▸ **What you should do**
Print this span of the material below exactly: the line with "ATOM 40 C C", the line with "ATOM 75 O O", and every line between them, but nothing else.

Start of Data provided

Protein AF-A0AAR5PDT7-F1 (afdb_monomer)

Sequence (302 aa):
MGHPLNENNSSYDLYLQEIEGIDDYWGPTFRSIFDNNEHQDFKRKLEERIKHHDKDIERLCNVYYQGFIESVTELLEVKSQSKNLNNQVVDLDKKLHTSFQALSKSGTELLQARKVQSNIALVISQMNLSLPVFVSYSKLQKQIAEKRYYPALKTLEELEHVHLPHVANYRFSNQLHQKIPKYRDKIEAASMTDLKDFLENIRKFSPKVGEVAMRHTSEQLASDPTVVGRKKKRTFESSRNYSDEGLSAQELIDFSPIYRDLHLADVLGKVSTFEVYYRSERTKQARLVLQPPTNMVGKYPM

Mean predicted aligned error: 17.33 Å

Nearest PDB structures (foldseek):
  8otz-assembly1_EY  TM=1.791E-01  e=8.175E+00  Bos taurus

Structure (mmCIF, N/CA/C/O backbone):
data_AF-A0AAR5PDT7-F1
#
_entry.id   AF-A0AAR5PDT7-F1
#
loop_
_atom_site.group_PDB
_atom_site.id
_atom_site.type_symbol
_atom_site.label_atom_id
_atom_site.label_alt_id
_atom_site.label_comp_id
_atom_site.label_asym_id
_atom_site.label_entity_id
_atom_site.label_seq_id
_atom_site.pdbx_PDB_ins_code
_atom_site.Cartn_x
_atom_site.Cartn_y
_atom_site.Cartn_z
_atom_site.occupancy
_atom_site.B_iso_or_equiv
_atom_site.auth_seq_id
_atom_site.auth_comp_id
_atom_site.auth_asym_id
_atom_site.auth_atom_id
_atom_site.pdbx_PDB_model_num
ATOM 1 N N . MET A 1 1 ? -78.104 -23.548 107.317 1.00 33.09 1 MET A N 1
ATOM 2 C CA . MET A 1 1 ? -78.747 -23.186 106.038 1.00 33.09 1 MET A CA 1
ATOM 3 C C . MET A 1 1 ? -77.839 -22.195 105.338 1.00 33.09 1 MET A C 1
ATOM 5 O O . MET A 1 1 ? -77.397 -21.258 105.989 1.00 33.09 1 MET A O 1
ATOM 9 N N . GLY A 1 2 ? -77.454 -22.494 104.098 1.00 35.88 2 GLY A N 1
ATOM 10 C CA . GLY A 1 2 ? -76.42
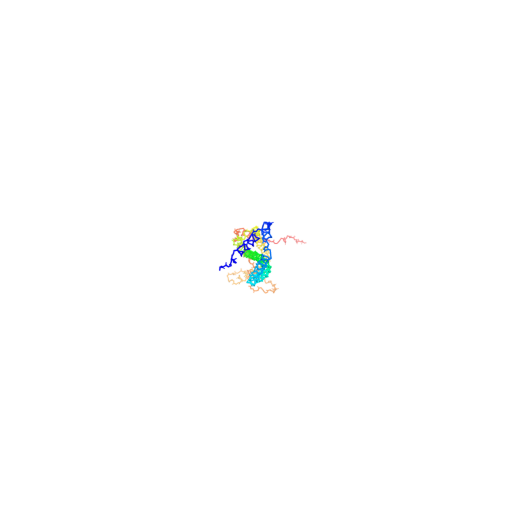5 -21.771 103.352 1.00 35.88 2 GLY A CA 1
ATOM 11 C C . GLY A 1 2 ? -76.839 -20.352 102.971 1.00 35.88 2 GLY A C 1
ATOM 12 O O . GLY A 1 2 ? -77.959 -20.127 102.524 1.00 35.88 2 GLY A O 1
ATOM 13 N N . HIS A 1 3 ? -75.904 -19.421 103.146 1.00 34.44 3 HIS A N 1
ATOM 14 C CA . HIS A 1 3 ? -75.943 -18.084 102.566 1.00 34.44 3 HIS A CA 1
ATOM 15 C C . HIS A 1 3 ? -75.802 -18.182 101.033 1.00 34.44 3 HIS A C 1
ATOM 17 O O . HIS A 1 3 ? -74.846 -18.809 100.568 1.00 34.44 3 HIS A O 1
ATOM 23 N N . PRO A 1 4 ? -76.692 -17.562 100.238 1.00 39.97 4 PRO A N 1
ATOM 24 C CA . PRO A 1 4 ? -76.570 -17.523 98.787 1.00 39.97 4 PRO A CA 1
ATOM 25 C C . PRO A 1 4 ? -75.625 -16.376 98.401 1.00 39.97 4 PRO A C 1
ATOM 27 O O . PRO A 1 4 ? -76.046 -15.241 98.229 1.00 39.97 4 PRO A O 1
ATOM 30 N N . LEU A 1 5 ? -74.321 -16.649 98.321 1.00 42.22 5 LEU A N 1
ATOM 31 C CA . LEU A 1 5 ? -73.312 -15.669 97.878 1.00 42.22 5 LEU A CA 1
ATOM 32 C C . LEU A 1 5 ? -72.895 -15.845 96.407 1.00 42.22 5 LEU A C 1
ATOM 34 O O . LEU A 1 5 ? -71.971 -15.177 95.955 1.00 42.22 5 LEU A O 1
ATOM 38 N N . ASN A 1 6 ? -73.553 -16.732 95.652 1.00 46.50 6 ASN A N 1
ATOM 39 C CA . ASN A 1 6 ? -73.060 -17.162 94.339 1.00 46.50 6 
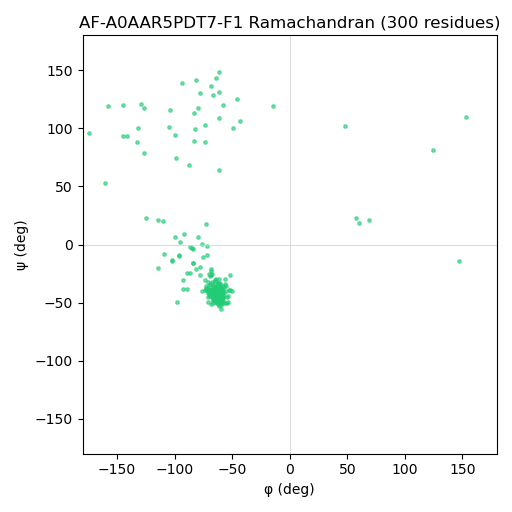ASN A CA 1
ATOM 40 C C . ASN A 1 6 ? -73.870 -16.662 93.126 1.00 46.50 6 ASN A C 1
ATOM 42 O O . ASN A 1 6 ? -73.407 -16.842 92.006 1.00 46.50 6 ASN A O 1
ATOM 46 N N . GLU A 1 7 ? -75.032 -16.023 93.313 1.00 48.69 7 GLU A N 1
ATOM 47 C CA . GLU A 1 7 ? -75.856 -15.526 92.190 1.00 48.69 7 GLU A CA 1
ATOM 48 C C . GLU A 1 7 ? -75.488 -14.091 91.757 1.00 48.69 7 GLU A C 1
ATOM 50 O O . GLU A 1 7 ? -75.380 -13.828 90.562 1.00 48.69 7 GLU A O 1
ATOM 55 N N . ASN A 1 8 ? -75.160 -13.183 92.689 1.00 54.09 8 ASN A N 1
ATOM 56 C CA . ASN A 1 8 ? -74.850 -11.780 92.353 1.00 54.09 8 ASN A CA 1
ATOM 57 C C . ASN A 1 8 ? -73.540 -11.586 91.571 1.00 54.09 8 ASN A C 1
ATOM 59 O O . ASN A 1 8 ? -73.407 -10.628 90.814 1.00 54.09 8 ASN A O 1
ATOM 63 N N . ASN A 1 9 ? -72.571 -12.495 91.712 1.00 56.88 9 ASN A N 1
ATOM 64 C CA . ASN A 1 9 ? -71.289 -12.382 91.012 1.00 56.88 9 ASN A CA 1
ATOM 65 C C . ASN A 1 9 ? -71.440 -12.559 89.490 1.00 56.88 9 ASN A C 1
ATOM 67 O O . ASN A 1 9 ? -70.725 -11.913 88.729 1.00 56.88 9 ASN A O 1
ATOM 71 N N . SER A 1 10 ? -72.405 -13.386 89.067 1.00 62.09 10 SER A N 1
ATOM 72 C CA . SER A 1 10 ? -72.699 -13.665 87.658 1.00 62.09 10 SER A CA 1
ATOM 73 C C . SER A 1 10 ? -73.395 -12.494 86.959 1.00 62.09 10 SER A C 1
ATOM 75 O O . SER A 1 10 ? -73.199 -12.307 85.761 1.00 62.09 10 SER A O 1
ATOM 77 N N . SER A 1 11 ? -74.189 -11.703 87.688 1.00 68.69 11 SER A N 1
ATOM 78 C CA . SER A 1 11 ? -74.879 -10.527 87.143 1.00 68.69 11 SER A CA 1
ATOM 79 C C . SER A 1 11 ? -73.905 -9.387 86.846 1.00 68.69 11 SER A C 1
ATOM 81 O O . SER A 1 11 ? -74.005 -8.751 85.801 1.00 68.69 11 SER A O 1
ATOM 83 N N . TYR A 1 12 ? -72.911 -9.163 87.715 1.00 73.12 12 TYR A N 1
ATOM 84 C CA . TYR A 1 12 ? -71.878 -8.148 87.477 1.00 73.12 12 TYR A CA 1
ATOM 85 C C . TYR A 1 12 ? -70.977 -8.492 86.293 1.00 73.12 12 TYR A C 1
ATOM 87 O O . TYR A 1 12 ? -70.625 -7.601 85.525 1.00 73.12 12 TYR A O 1
ATOM 95 N N . ASP A 1 13 ? -70.637 -9.769 86.119 1.00 74.81 13 ASP A N 1
ATOM 96 C CA . ASP A 1 13 ? -69.822 -10.215 84.988 1.00 74.81 13 ASP A CA 1
ATOM 97 C C . ASP A 1 13 ? -70.599 -10.096 83.660 1.00 74.81 13 ASP A C 1
ATOM 99 O O . ASP A 1 13 ? -70.014 -9.717 82.646 1.00 74.81 13 ASP A O 1
ATOM 103 N N . LEU A 1 14 ? -71.924 -10.307 83.677 1.00 79.12 14 LEU A N 1
ATOM 104 C CA . LEU A 1 14 ? -72.804 -10.069 82.527 1.00 79.12 14 LEU A CA 1
ATOM 105 C C . LEU A 1 14 ? -72.877 -8.576 82.162 1.00 79.12 14 LEU A C 1
ATOM 107 O O . LEU A 1 14 ? -72.714 -8.228 80.996 1.00 79.12 14 LEU A O 1
ATOM 111 N N . TYR A 1 15 ? -73.041 -7.687 83.149 1.00 78.75 15 TYR A N 1
ATOM 112 C CA . TYR A 1 15 ? -73.040 -6.236 82.920 1.00 78.75 15 TYR A CA 1
ATOM 113 C C . TYR A 1 15 ? -71.691 -5.723 82.403 1.00 78.75 15 TYR A C 1
ATOM 115 O O . TYR A 1 15 ? -71.655 -4.847 81.543 1.00 78.75 15 TYR A O 1
ATOM 123 N N . LEU A 1 16 ? -70.573 -6.275 82.888 1.00 80.12 16 LEU A N 1
ATOM 124 C CA . LEU A 1 16 ? -69.247 -5.956 82.355 1.00 80.12 16 LEU A CA 1
ATOM 125 C C . LEU A 1 16 ? -69.096 -6.425 80.904 1.00 80.12 16 LEU A C 1
ATOM 127 O O . LEU A 1 16 ? -68.560 -5.683 80.090 1.00 80.12 16 LEU A O 1
ATOM 131 N N . GLN A 1 17 ? -69.607 -7.608 80.559 1.00 80.50 17 GLN A N 1
ATOM 132 C CA . GLN A 1 17 ? -69.562 -8.134 79.194 1.00 80.50 17 GLN A CA 1
ATOM 133 C C . GLN A 1 17 ? -70.464 -7.350 78.224 1.00 80.50 17 GLN A C 1
ATOM 135 O O . GLN A 1 17 ? -70.101 -7.165 77.065 1.00 80.50 17 GLN A O 1
ATOM 140 N N . GLU A 1 18 ? -71.616 -6.856 78.686 1.00 79.50 18 GLU A N 1
ATOM 141 C CA . GLU A 1 18 ? -72.479 -5.950 77.916 1.00 79.50 18 GLU A CA 1
ATOM 142 C C . GLU A 1 18 ? -71.794 -4.606 77.641 1.00 79.50 18 GLU A C 1
ATOM 144 O O . GLU A 1 18 ? -71.892 -4.089 76.531 1.00 79.50 18 GLU A O 1
ATOM 149 N N . ILE A 1 19 ? -71.062 -4.065 78.619 1.00 80.75 19 ILE A N 1
ATOM 150 C CA . ILE A 1 19 ? -70.291 -2.822 78.457 1.00 80.75 19 ILE A CA 1
ATOM 151 C C . ILE A 1 19 ? -69.064 -3.039 77.561 1.00 80.75 19 ILE A C 1
ATOM 153 O O . ILE A 1 19 ? -68.764 -2.178 76.743 1.00 80.75 19 ILE A O 1
ATOM 157 N N . GLU A 1 20 ? -68.375 -4.182 77.667 1.00 79.88 20 GLU A N 1
ATOM 158 C CA . GLU A 1 20 ? -67.260 -4.551 76.776 1.00 79.88 20 GLU A CA 1
ATOM 159 C C . GLU A 1 20 ? -67.734 -4.847 75.333 1.00 79.88 20 GLU A C 1
ATOM 161 O O . GLU A 1 20 ? -66.926 -4.812 74.407 1.00 79.88 20 GLU A O 1
ATOM 166 N N . GLY A 1 21 ? -69.021 -5.159 75.132 1.00 79.31 21 GLY A N 1
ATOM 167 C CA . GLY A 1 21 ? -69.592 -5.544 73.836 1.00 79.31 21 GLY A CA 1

End of Data provided

▸ **Response to this task**
ATOM 40 C C . ASN A 1 6 ? -73.870 -16.662 93.126 1.00 46.50 6 ASN A C 1
ATOM 42 O O . ASN A 1 6 ? -73.407 -16.842 92.006 1.00 46.50 6 ASN A O 1
ATOM 46 N N . GLU A 1 7 ? -75.032 -16.023 93.313 1.00 48.69 7 GLU A N 1
ATOM 47 C CA . GLU A 1 7 ? -75.856 -15.526 92.190 1.00 48.69 7 GLU A CA 1
ATOM 48 C C . GLU A 1 7 ? -75.488 -14.091 91.757 1.00 48.69 7 GLU A C 1
ATOM 50 O O . GLU A 1 7 ? -75.380 -13.828 90.562 1.00 48.69 7 GLU A O 1
ATOM 55 N N . ASN A 1 8 ? -75.160 -13.183 92.689 1.00 54.09 8 ASN A N 1
ATOM 56 C CA . ASN A 1 8 ? -74.850 -11.780 92.353 1.00 54.09 8 ASN A CA 1
ATOM 57 C C . ASN A 1 8 ? -73.540 -11.586 91.571 1.00 54.09 8 ASN A C 1
ATOM 59 O O . ASN A 1 8 ? -73.407 -10.628 90.814 1.00 54.09 8 ASN A O 1
ATOM 63 N N . ASN A 1 9 ? -72.571 -12.495 91.712 1.00 56.88 9 ASN A N 1
ATOM 64 C CA . ASN A 1 9 ? -71.289 -12.382 91.012 1.00 56.88 9 ASN A CA 1
ATOM 65 C C . ASN A 1 9 ? -71.440 -12.559 89.490 1.00 56.88 9 ASN A C 1
ATOM 67 O O . ASN A 1 9 ? -70.725 -11.913 88.729 1.00 56.88 9 ASN A O 1
ATOM 71 N N . SER A 1 10 ? -72.405 -13.386 89.067 1.00 62.09 10 SER A N 1
ATOM 72 C CA . SER A 1 10 ? -72.699 -13.665 87.658 1.00 62.09 10 SER A CA 1
ATOM 73 C C . SER A 1 10 ? -73.395 -12.494 86.959 1.00 62.09 10 SER A C 1
ATOM 75 O O . SER A 1 10 ? -73.199 -12.307 85.761 1.00 62.09 10 SER A O 1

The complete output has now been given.